| Work request |
The required output is the lines below from the line containing "ATOM 237 N N" to the line containing "ATOM 271 C C", inclusive, retyped exactly. No other lines belong in it.

(Source data)
-- Opening Marker --

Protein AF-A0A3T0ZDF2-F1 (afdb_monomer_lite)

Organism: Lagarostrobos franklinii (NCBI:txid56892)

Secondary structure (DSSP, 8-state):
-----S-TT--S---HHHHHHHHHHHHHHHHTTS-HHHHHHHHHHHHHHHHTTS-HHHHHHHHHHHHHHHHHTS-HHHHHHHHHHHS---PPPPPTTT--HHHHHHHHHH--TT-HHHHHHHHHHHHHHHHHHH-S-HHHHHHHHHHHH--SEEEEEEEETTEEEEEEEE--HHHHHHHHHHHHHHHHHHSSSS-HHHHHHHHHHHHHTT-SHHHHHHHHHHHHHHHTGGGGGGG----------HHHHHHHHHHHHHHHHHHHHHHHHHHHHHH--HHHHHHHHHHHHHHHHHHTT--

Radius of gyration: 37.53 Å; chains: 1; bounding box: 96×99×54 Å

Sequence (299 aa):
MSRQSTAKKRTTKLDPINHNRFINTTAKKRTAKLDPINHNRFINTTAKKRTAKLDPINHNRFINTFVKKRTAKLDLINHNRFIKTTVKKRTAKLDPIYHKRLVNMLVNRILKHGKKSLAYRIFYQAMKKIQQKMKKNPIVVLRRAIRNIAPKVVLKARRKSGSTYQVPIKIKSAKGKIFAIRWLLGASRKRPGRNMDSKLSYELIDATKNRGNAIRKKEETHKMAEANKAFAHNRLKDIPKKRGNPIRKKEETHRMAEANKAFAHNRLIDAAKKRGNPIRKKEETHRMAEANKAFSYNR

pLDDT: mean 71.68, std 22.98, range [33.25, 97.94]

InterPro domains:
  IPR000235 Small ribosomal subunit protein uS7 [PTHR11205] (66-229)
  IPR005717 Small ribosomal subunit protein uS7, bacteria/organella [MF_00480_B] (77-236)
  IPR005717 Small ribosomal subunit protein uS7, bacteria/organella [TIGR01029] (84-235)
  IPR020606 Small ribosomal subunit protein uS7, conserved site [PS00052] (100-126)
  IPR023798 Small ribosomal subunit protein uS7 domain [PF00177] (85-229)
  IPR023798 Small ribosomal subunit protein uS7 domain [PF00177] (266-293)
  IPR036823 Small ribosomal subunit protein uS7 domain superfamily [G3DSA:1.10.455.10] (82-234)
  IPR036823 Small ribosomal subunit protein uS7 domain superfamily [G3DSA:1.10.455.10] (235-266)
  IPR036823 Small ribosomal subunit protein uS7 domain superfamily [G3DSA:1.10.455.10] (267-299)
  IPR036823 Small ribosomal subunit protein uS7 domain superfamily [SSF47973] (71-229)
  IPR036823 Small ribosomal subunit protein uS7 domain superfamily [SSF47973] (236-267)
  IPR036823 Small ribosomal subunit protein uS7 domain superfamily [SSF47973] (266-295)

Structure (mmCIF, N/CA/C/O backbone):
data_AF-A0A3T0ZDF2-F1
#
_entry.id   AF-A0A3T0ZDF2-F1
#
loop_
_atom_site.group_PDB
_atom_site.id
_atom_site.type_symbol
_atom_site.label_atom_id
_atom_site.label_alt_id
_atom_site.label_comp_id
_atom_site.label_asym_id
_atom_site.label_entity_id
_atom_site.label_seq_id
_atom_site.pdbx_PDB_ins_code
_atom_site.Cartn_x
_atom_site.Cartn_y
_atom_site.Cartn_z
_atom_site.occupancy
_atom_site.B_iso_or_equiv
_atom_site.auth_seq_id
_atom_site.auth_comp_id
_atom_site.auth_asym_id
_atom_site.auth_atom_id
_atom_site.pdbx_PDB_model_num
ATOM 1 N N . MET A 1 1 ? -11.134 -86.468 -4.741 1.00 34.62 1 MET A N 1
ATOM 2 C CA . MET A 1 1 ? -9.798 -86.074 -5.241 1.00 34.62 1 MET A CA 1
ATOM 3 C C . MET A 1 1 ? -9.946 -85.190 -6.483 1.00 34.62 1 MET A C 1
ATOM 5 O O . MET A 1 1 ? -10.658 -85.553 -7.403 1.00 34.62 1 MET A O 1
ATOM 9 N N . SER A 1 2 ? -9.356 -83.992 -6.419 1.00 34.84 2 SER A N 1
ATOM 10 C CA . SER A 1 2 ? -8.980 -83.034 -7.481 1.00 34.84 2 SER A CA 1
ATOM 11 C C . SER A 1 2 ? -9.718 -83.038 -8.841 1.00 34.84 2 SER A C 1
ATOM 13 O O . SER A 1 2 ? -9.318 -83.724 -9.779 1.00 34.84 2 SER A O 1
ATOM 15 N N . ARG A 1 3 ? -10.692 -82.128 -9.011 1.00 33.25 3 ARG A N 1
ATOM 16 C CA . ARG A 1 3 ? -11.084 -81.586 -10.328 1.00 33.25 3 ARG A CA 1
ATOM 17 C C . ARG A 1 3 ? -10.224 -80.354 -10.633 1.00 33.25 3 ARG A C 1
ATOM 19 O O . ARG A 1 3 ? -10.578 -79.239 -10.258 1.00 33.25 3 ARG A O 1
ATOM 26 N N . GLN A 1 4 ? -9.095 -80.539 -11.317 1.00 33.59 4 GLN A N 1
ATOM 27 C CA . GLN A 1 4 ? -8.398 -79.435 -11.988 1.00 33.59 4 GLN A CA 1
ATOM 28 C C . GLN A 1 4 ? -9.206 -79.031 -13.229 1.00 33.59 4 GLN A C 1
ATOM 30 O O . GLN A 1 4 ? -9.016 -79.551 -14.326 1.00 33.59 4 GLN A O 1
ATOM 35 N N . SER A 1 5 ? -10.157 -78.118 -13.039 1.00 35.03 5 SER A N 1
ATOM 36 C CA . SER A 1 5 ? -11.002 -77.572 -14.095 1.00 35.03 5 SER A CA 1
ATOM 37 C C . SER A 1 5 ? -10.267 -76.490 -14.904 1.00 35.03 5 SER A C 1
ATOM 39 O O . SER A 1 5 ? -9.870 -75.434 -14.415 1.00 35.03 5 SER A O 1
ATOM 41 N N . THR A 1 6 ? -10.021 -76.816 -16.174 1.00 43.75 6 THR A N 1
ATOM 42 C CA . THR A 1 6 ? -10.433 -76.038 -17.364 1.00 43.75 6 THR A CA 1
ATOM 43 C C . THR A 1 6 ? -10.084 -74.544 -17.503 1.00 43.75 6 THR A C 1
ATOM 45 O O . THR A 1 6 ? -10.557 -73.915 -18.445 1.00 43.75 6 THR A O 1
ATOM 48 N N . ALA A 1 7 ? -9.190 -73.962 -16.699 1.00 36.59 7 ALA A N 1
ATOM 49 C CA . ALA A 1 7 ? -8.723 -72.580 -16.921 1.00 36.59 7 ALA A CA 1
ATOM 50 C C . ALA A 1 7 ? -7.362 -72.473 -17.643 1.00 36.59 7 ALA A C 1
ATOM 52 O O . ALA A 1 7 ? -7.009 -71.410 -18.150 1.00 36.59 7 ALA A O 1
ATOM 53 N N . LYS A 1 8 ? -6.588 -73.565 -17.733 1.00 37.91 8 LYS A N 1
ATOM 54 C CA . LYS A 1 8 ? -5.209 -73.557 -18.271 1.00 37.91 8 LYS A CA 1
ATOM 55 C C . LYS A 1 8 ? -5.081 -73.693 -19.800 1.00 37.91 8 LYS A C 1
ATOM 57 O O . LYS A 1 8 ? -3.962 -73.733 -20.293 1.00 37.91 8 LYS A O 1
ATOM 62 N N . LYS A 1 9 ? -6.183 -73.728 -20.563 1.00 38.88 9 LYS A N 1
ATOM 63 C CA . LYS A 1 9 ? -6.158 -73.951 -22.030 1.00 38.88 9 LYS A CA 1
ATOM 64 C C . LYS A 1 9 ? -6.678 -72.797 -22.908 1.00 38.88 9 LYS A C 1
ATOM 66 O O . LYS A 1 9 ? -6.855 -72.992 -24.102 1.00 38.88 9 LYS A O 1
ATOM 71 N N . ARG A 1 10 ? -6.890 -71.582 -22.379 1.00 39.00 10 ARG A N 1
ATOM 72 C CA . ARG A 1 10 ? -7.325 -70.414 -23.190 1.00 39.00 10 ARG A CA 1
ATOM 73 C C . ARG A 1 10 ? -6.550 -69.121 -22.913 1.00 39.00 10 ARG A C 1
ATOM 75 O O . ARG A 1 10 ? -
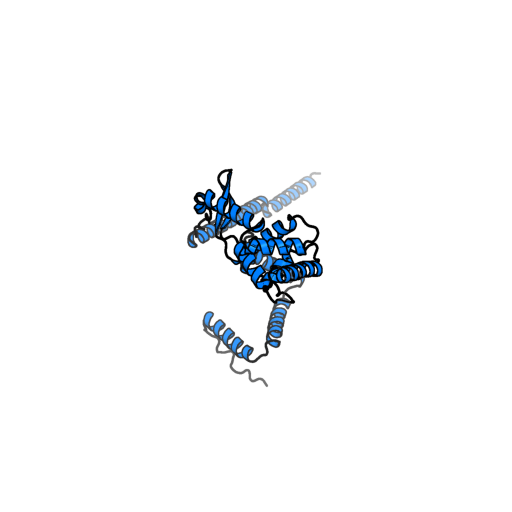7.133 -68.051 -22.778 1.00 39.00 10 ARG A O 1
ATOM 82 N N . THR A 1 11 ? -5.223 -69.188 -22.866 1.00 40.25 11 THR A N 1
ATOM 83 C CA . THR A 1 11 ? -4.384 -67.980 -22.989 1.00 40.25 11 THR A CA 1
ATOM 84 C C . THR A 1 11 ? -3.337 -68.172 -24.075 1.00 40.25 11 THR A C 1
ATOM 86 O O . THR A 1 11 ? -2.138 -68.083 -23.838 1.00 40.25 11 THR A O 1
ATOM 89 N N . THR A 1 12 ? -3.806 -68.459 -25.283 1.00 39.25 12 THR A N 1
ATOM 90 C CA . THR A 1 12 ? -3.021 -68.349 -26.510 1.00 39.25 12 THR A CA 1
ATOM 91 C C . THR A 1 12 ? -3.629 -67.225 -27.344 1.00 39.25 12 THR A C 1
ATOM 93 O O . THR A 1 12 ? -4.798 -67.304 -27.707 1.00 39.25 12 THR A O 1
ATOM 96 N N . LYS A 1 13 ? -2.813 -66.197 -27.617 1.00 46.34 13 LYS A N 1
ATOM 97 C CA . LYS A 1 13 ? -3.067 -65.021 -28.476 1.00 46.34 13 LYS A CA 1
ATOM 98 C C . LYS A 1 13 ? -4.135 -64.031 -27.980 1.00 46.34 13 LYS A C 1
ATOM 100 O O . LYS A 1 13 ? -5.250 -63.989 -28.477 1.00 46.34 13 LYS A O 1
ATOM 105 N N . LEU A 1 14 ? -3.753 -63.160 -27.045 1.00 40.66 14 LEU A N 1
ATOM 106 C CA . LEU A 1 14 ? -4.413 -61.864 -26.842 1.00 40.66 14 LEU A CA 1
ATOM 107 C C . LEU A 1 14 ? -3.337 -60.778 -26.788 1.00 40.66 14 LEU A C 1
ATOM 109 O O . LEU A 1 14 ? -2.376 -60.904 -26.029 1.00 40.66 14 LEU A O 1
ATOM 113 N N . ASP A 1 15 ? -3.503 -59.733 -27.599 1.00 45.00 15 ASP A N 1
ATOM 114 C CA . ASP A 1 15 ? -2.529 -58.655 -27.779 1.00 45.00 15 ASP A CA 1
ATOM 115 C C . ASP A 1 15 ? -2.080 -58.028 -26.444 1.00 45.00 15 ASP A C 1
ATOM 117 O O . ASP A 1 15 ? -2.914 -57.829 -25.547 1.00 45.00 15 ASP A O 1
ATOM 121 N N . PRO A 1 16 ? -0.801 -57.615 -26.305 1.00 48.25 16 PRO A N 1
ATOM 122 C CA . PRO A 1 16 ? -0.258 -57.042 -25.064 1.00 48.25 16 PRO A CA 1
ATOM 123 C C . PRO A 1 16 ? -1.061 -55.839 -24.535 1.00 48.25 16 PRO A C 1
ATOM 125 O O . PRO A 1 16 ? -1.106 -55.571 -23.331 1.00 48.25 16 PRO A O 1
ATOM 128 N N . ILE A 1 17 ? -1.727 -55.119 -25.441 1.00 45.25 17 ILE A N 1
ATOM 129 C CA . ILE A 1 17 ? -2.562 -53.951 -25.147 1.00 45.25 17 ILE A CA 1
ATOM 130 C C . ILE A 1 17 ? -3.913 -54.376 -24.543 1.00 45.25 17 ILE A C 1
ATOM 132 O O . ILE A 1 17 ? -4.380 -53.771 -23.572 1.00 45.25 17 ILE A O 1
ATOM 136 N N . ASN A 1 18 ? -4.510 -55.460 -25.046 1.00 43.66 18 ASN A N 1
ATOM 137 C CA . ASN A 1 18 ? -5.801 -55.967 -24.581 1.00 43.66 18 ASN A CA 1
ATOM 138 C C . ASN A 1 18 ? -5.677 -56.743 -23.263 1.00 43.66 18 ASN A C 1
ATOM 140 O O . ASN A 1 18 ? -6.571 -56.659 -22.419 1.00 43.66 18 ASN A O 1
ATOM 144 N N . HIS A 1 19 ? -4.534 -57.391 -23.016 1.00 41.25 19 HIS A N 1
ATOM 145 C CA . HIS A 1 19 ? -4.260 -58.068 -21.747 1.00 41.25 19 HIS A CA 1
ATOM 146 C C . HIS A 1 19 ? -4.181 -57.082 -20.568 1.00 41.25 19 HIS A C 1
ATOM 148 O O . HIS A 1 19 ? -4.822 -57.276 -19.534 1.00 41.25 19 HIS A O 1
ATOM 154 N N . ASN A 1 20 ? -3.493 -55.949 -20.747 1.00 42.59 20 ASN A N 1
ATOM 155 C CA . ASN A 1 20 ? -3.430 -54.898 -19.727 1.00 42.59 20 ASN A CA 1
ATOM 156 C C . ASN A 1 20 ? -4.780 -54.201 -19.515 1.00 42.59 20 ASN A C 1
ATOM 158 O O . ASN A 1 20 ? -5.104 -53.803 -18.395 1.00 42.59 20 ASN A O 1
ATOM 162 N N . ARG A 1 21 ? -5.605 -54.077 -20.561 1.00 43.59 21 ARG A N 1
ATOM 163 C CA . ARG A 1 21 ? -6.967 -53.541 -20.438 1.00 43.59 21 ARG A CA 1
ATOM 164 C C . ARG A 1 21 ? -7.884 -54.505 -19.683 1.00 43.59 21 ARG A C 1
ATOM 166 O O . ARG A 1 21 ? -8.645 -54.045 -18.835 1.00 43.59 21 ARG A O 1
ATOM 173 N N . PHE A 1 22 ? -7.772 -55.815 -19.910 1.00 42.91 22 PHE A N 1
ATOM 174 C CA . PHE A 1 22 ? -8.523 -56.844 -19.181 1.00 42.91 22 PHE A CA 1
ATOM 175 C C . PHE A 1 22 ? -8.107 -56.928 -17.705 1.00 42.91 22 PHE A C 1
ATOM 177 O O . PHE A 1 22 ? -8.962 -56.943 -16.820 1.00 42.91 22 PHE A O 1
ATOM 184 N N . ILE A 1 23 ? -6.804 -56.875 -17.410 1.00 46.19 23 ILE A N 1
ATOM 185 C CA . ILE A 1 23 ? -6.293 -56.835 -16.029 1.00 46.19 23 ILE A CA 1
ATOM 186 C C . ILE A 1 23 ? -6.749 -55.557 -15.316 1.00 46.19 23 ILE A C 1
ATOM 188 O O . ILE A 1 23 ? -7.220 -55.618 -14.184 1.00 46.19 23 ILE A O 1
ATOM 192 N N . ASN A 1 24 ? -6.685 -54.396 -15.972 1.00 45.28 24 ASN A N 1
ATOM 193 C CA . ASN A 1 24 ? -7.081 -53.132 -15.348 1.00 45.28 24 ASN A CA 1
ATOM 194 C C . ASN A 1 24 ? -8.599 -53.003 -15.160 1.00 45.28 24 ASN A C 1
ATOM 196 O O . ASN A 1 24 ? -9.040 -52.362 -14.208 1.00 45.28 24 ASN A O 1
ATOM 200 N N . THR A 1 25 ? -9.406 -53.607 -16.035 1.00 49.00 25 THR A N 1
ATOM 201 C CA . THR A 1 25 ? -10.875 -53.609 -15.918 1.00 49.00 25 THR A CA 1
ATOM 202 C C . THR A 1 25 ? -11.360 -54.621 -14.883 1.00 49.00 25 THR A C 1
ATOM 204 O O . THR A 1 25 ? -12.240 -54.288 -14.092 1.00 49.00 25 THR A O 1
ATOM 207 N N . THR A 1 26 ? -10.747 -55.807 -14.800 1.00 48.38 26 THR A N 1
ATOM 208 C CA . THR A 1 26 ? -11.029 -56.791 -13.737 1.00 48.38 26 THR A CA 1
ATOM 209 C C . THR A 1 26 ? -10.529 -56.324 -12.370 1.00 48.38 26 THR A C 1
ATOM 211 O O . THR A 1 26 ? -11.251 -56.471 -11.383 1.00 48.38 26 THR A O 1
ATOM 214 N N . ALA A 1 27 ? -9.359 -55.675 -12.303 1.00 49.62 27 ALA A N 1
ATOM 215 C CA . ALA A 1 27 ? -8.877 -55.018 -11.092 1.00 49.62 27 ALA A CA 1
ATOM 216 C C . ALA A 1 27 ? -9.821 -53.884 -10.669 1.00 49.62 27 ALA A C 1
ATOM 218 O O . ALA A 1 27 ? -10.282 -53.903 -9.535 1.00 49.62 27 ALA A O 1
ATOM 219 N N . LYS A 1 28 ? -10.217 -52.974 -11.576 1.00 48.00 28 LYS A N 1
ATOM 220 C CA . LYS A 1 28 ? -11.181 -51.898 -11.266 1.00 48.00 28 LYS A CA 1
ATOM 221 C C . LYS A 1 28 ? -12.552 -52.417 -10.816 1.00 48.00 28 LYS A C 1
ATOM 223 O O . LYS A 1 28 ? -13.107 -51.883 -9.859 1.00 48.00 28 LYS A O 1
ATOM 228 N N . LYS A 1 29 ? -13.089 -53.466 -11.458 1.00 46.72 29 LYS A N 1
ATOM 229 C CA . LYS A 1 29 ? -14.364 -54.099 -11.060 1.00 46.72 29 LYS A CA 1
ATOM 230 C C . LYS A 1 29 ? -14.288 -54.756 -9.677 1.00 46.72 29 LYS A C 1
ATOM 232 O O . LYS A 1 29 ? -15.281 -54.748 -8.958 1.00 46.72 29 LYS A O 1
ATOM 237 N N . ARG A 1 30 ? -13.128 -55.298 -9.284 1.00 39.75 30 ARG A N 1
ATOM 238 C CA . ARG A 1 30 ? -12.906 -55.878 -7.946 1.00 39.75 30 ARG A CA 1
ATOM 239 C C . ARG A 1 30 ? -12.629 -54.820 -6.876 1.00 39.75 30 ARG A C 1
ATOM 241 O O . ARG A 1 30 ? -13.094 -54.969 -5.754 1.00 39.75 30 ARG A O 1
ATOM 248 N N . THR A 1 31 ? -11.926 -53.739 -7.212 1.00 46.19 31 THR A N 1
ATOM 249 C CA . THR A 1 31 ? -11.599 -52.656 -6.266 1.00 46.19 31 THR A CA 1
ATOM 250 C C . THR A 1 31 ? -12.777 -51.735 -5.978 1.00 46.19 31 THR A C 1
ATOM 252 O O . THR A 1 31 ? -12.780 -51.089 -4.943 1.00 46.19 31 THR A O 1
ATOM 255 N N . ALA A 1 32 ? -13.785 -51.690 -6.852 1.00 40.12 32 ALA A N 1
ATOM 256 C CA . ALA A 1 32 ? -15.029 -50.966 -6.589 1.00 40.12 32 ALA A CA 1
ATOM 257 C C . ALA A 1 32 ? -15.883 -51.605 -5.472 1.00 40.12 32 ALA A C 1
ATOM 259 O O . ALA A 1 32 ? -16.756 -50.937 -4.935 1.00 40.12 32 ALA A O 1
ATOM 260 N N . LYS A 1 33 ? -15.628 -52.876 -5.112 1.00 44.97 33 LYS A N 1
ATOM 261 C CA . LYS A 1 33 ? -16.327 -53.602 -4.034 1.00 44.97 33 LYS A CA 1
ATOM 262 C C . LYS A 1 33 ? -15.569 -53.632 -2.697 1.00 44.97 33 LYS A C 1
ATOM 264 O O . LYS A 1 33 ? -16.013 -54.309 -1.780 1.00 44.97 33 LYS A O 1
ATOM 269 N N . LEU A 1 34 ? -14.414 -52.969 -2.582 1.00 43.75 34 LEU A N 1
ATOM 270 C CA . LEU A 1 34 ? -13.583 -53.009 -1.374 1.00 43.75 34 LEU A CA 1
ATOM 271 C C . LEU A 1 34 ? -13.371 -51.601 -0.817 1.00 43.75 34 LEU A C 1
ATOM 273 O O . LEU A 1 34 ? -12.929 -50.710 -1.542 1.00 43.75 34 LEU A O 1
ATOM 277 N N . ASP A 1 35 ? -13.639 -51.432 0.478 1.00 44.16 35 ASP A N 1
ATOM 278 C CA . ASP A 1 35 ? -13.529 -50.150 1.171 1.00 44.16 35 ASP A CA 1
ATOM 279 C C . ASP A 1 35 ? -12.141 -49.497 1.007 1.00 44.16 35 ASP A C 1
ATOM 281 O O . ASP A 1 35 ? -11.114 -50.196 1.040 1.00 44.16 35 ASP A O 1
ATOM 285 N N . PRO A 1 36 ? -12.065 -48.151 0.901 1.00 44.31 36 PRO A N 1
ATOM 286 C CA . PRO A 1 36 ? -10.833 -47.411 0.592 1.00 44.31 36 PRO A CA 1
ATOM 287 C C . PRO A 1 36 ? -9.652 -47.709 1.530 1.00 44.31 36 PRO A C 1
ATOM 289 O O . PRO A 1 36 ? -8.488 -47.588 1.143 1.00 44.31 36 PRO A O 1
ATOM 292 N N . ILE A 1 37 ? -9.944 -48.126 2.764 1.00 41.91 37 ILE A N 1
ATOM 293 C CA . ILE A 1 37 ? -8.957 -48.436 3.804 1.00 41.91 37 ILE A CA 1
ATOM 294 C C . ILE A 1 37 ? -8.253 -49.777 3.524 1.00 41.91 37 ILE A C 1
ATOM 296 O O . ILE A 1 37 ? -7.036 -49.894 3.699 1.00 41.91 37 ILE A O 1
ATOM 300 N N . ASN A 1 38 ? -8.971 -50.769 2.995 1.00 42.69 38 ASN A N 1
ATOM 301 C CA . ASN A 1 38 ? -8.426 -52.104 2.726 1.00 42.69 38 ASN A CA 1
ATOM 302 C C . ASN A 1 38 ? -7.632 -52.169 1.409 1.00 42.69 38 ASN A C 1
ATOM 304 O O . ASN A 1 38 ? -6.757 -53.025 1.247 1.00 42.69 38 ASN A O 1
ATOM 308 N N . HIS A 1 39 ? -7.854 -51.213 0.503 1.00 38.03 39 HIS A N 1
ATOM 309 C CA . HIS A 1 39 ? -7.135 -51.109 -0.768 1.00 38.03 39 HIS A CA 1
ATOM 310 C C . HIS A 1 39 ? -5.641 -50.784 -0.578 1.00 38.03 39 HIS A C 1
ATOM 312 O O . HIS A 1 39 ? -4.772 -51.429 -1.172 1.00 38.03 39 HIS A O 1
ATOM 318 N N . ASN A 1 40 ? -5.318 -49.857 0.330 1.00 41.84 40 ASN A N 1
ATOM 319 C CA . ASN A 1 40 ? -3.930 -49.501 0.640 1.00 41.84 40 ASN A CA 1
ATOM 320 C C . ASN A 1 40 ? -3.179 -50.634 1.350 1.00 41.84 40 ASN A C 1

-- Closing Marker --

| Output of the exercise |
ATOM 237 N N . ARG A 1 30 ? -13.128 -55.298 -9.284 1.00 39.75 30 ARG A N 1
ATOM 238 C CA . ARG A 1 30 ? -12.906 -55.878 -7.946 1.00 39.75 30 ARG A CA 1
ATOM 239 C C . ARG A 1 30 ? -12.629 -54.820 -6.876 1.00 39.75 30 ARG A C 1
ATOM 241 O O . ARG A 1 30 ? -13.094 -54.969 -5.754 1.00 39.75 30 ARG A O 1
ATOM 248 N N . THR A 1 31 ? -11.926 -53.739 -7.212 1.00 46.19 31 THR A N 1
ATOM 249 C CA . THR A 1 31 ? -11.599 -52.656 -6.266 1.00 46.19 31 THR A CA 1
ATOM 250 C C . THR A 1 31 ? -12.777 -51.735 -5.978 1.00 46.19 31 THR A C 1
ATOM 252 O O . THR A 1 31 ? -12.780 -51.089 -4.943 1.00 46.19 31 THR A O 1
ATOM 255 N N . ALA A 1 32 ? -13.785 -51.690 -6.852 1.00 40.12 32 ALA A N 1
ATOM 256 C CA . ALA A 1 32 ? -15.029 -50.966 -6.589 1.00 40.12 32 ALA A CA 1
ATOM 257 C C . ALA A 1 32 ? -15.883 -51.605 -5.472 1.00 40.12 32 ALA A C 1
ATOM 259 O O . ALA A 1 32 ? -16.756 -50.937 -4.935 1.00 40.12 32 ALA A O 1
ATOM 260 N N . LYS A 1 33 ? -15.628 -52.876 -5.112 1.00 44.97 33 LYS A N 1
ATOM 261 C CA . LYS A 1 33 ? -16.327 -53.602 -4.034 1.00 44.97 33 LYS A CA 1
ATOM 262 C C . LYS A 1 33 ? -15.569 -53.632 -2.697 1.00 44.97 33 LYS A C 1
ATOM 264 O O . LYS A 1 33 ? -16.013 -54.309 -1.780 1.00 44.97 33 LYS A O 1
ATOM 269 N N . LEU A 1 34 ? -14.414 -52.969 -2.582 1.00 43.75 34 LEU A N 1
ATOM 270 C CA . LEU A 1 34 ? -13.583 -53.009 -1.374 1.00 43.75 34 LEU A CA 1
ATOM 271 C C . LEU A 1 34 ? -13.371 -51.601 -0.817 1.00 43.75 34 LEU A C 1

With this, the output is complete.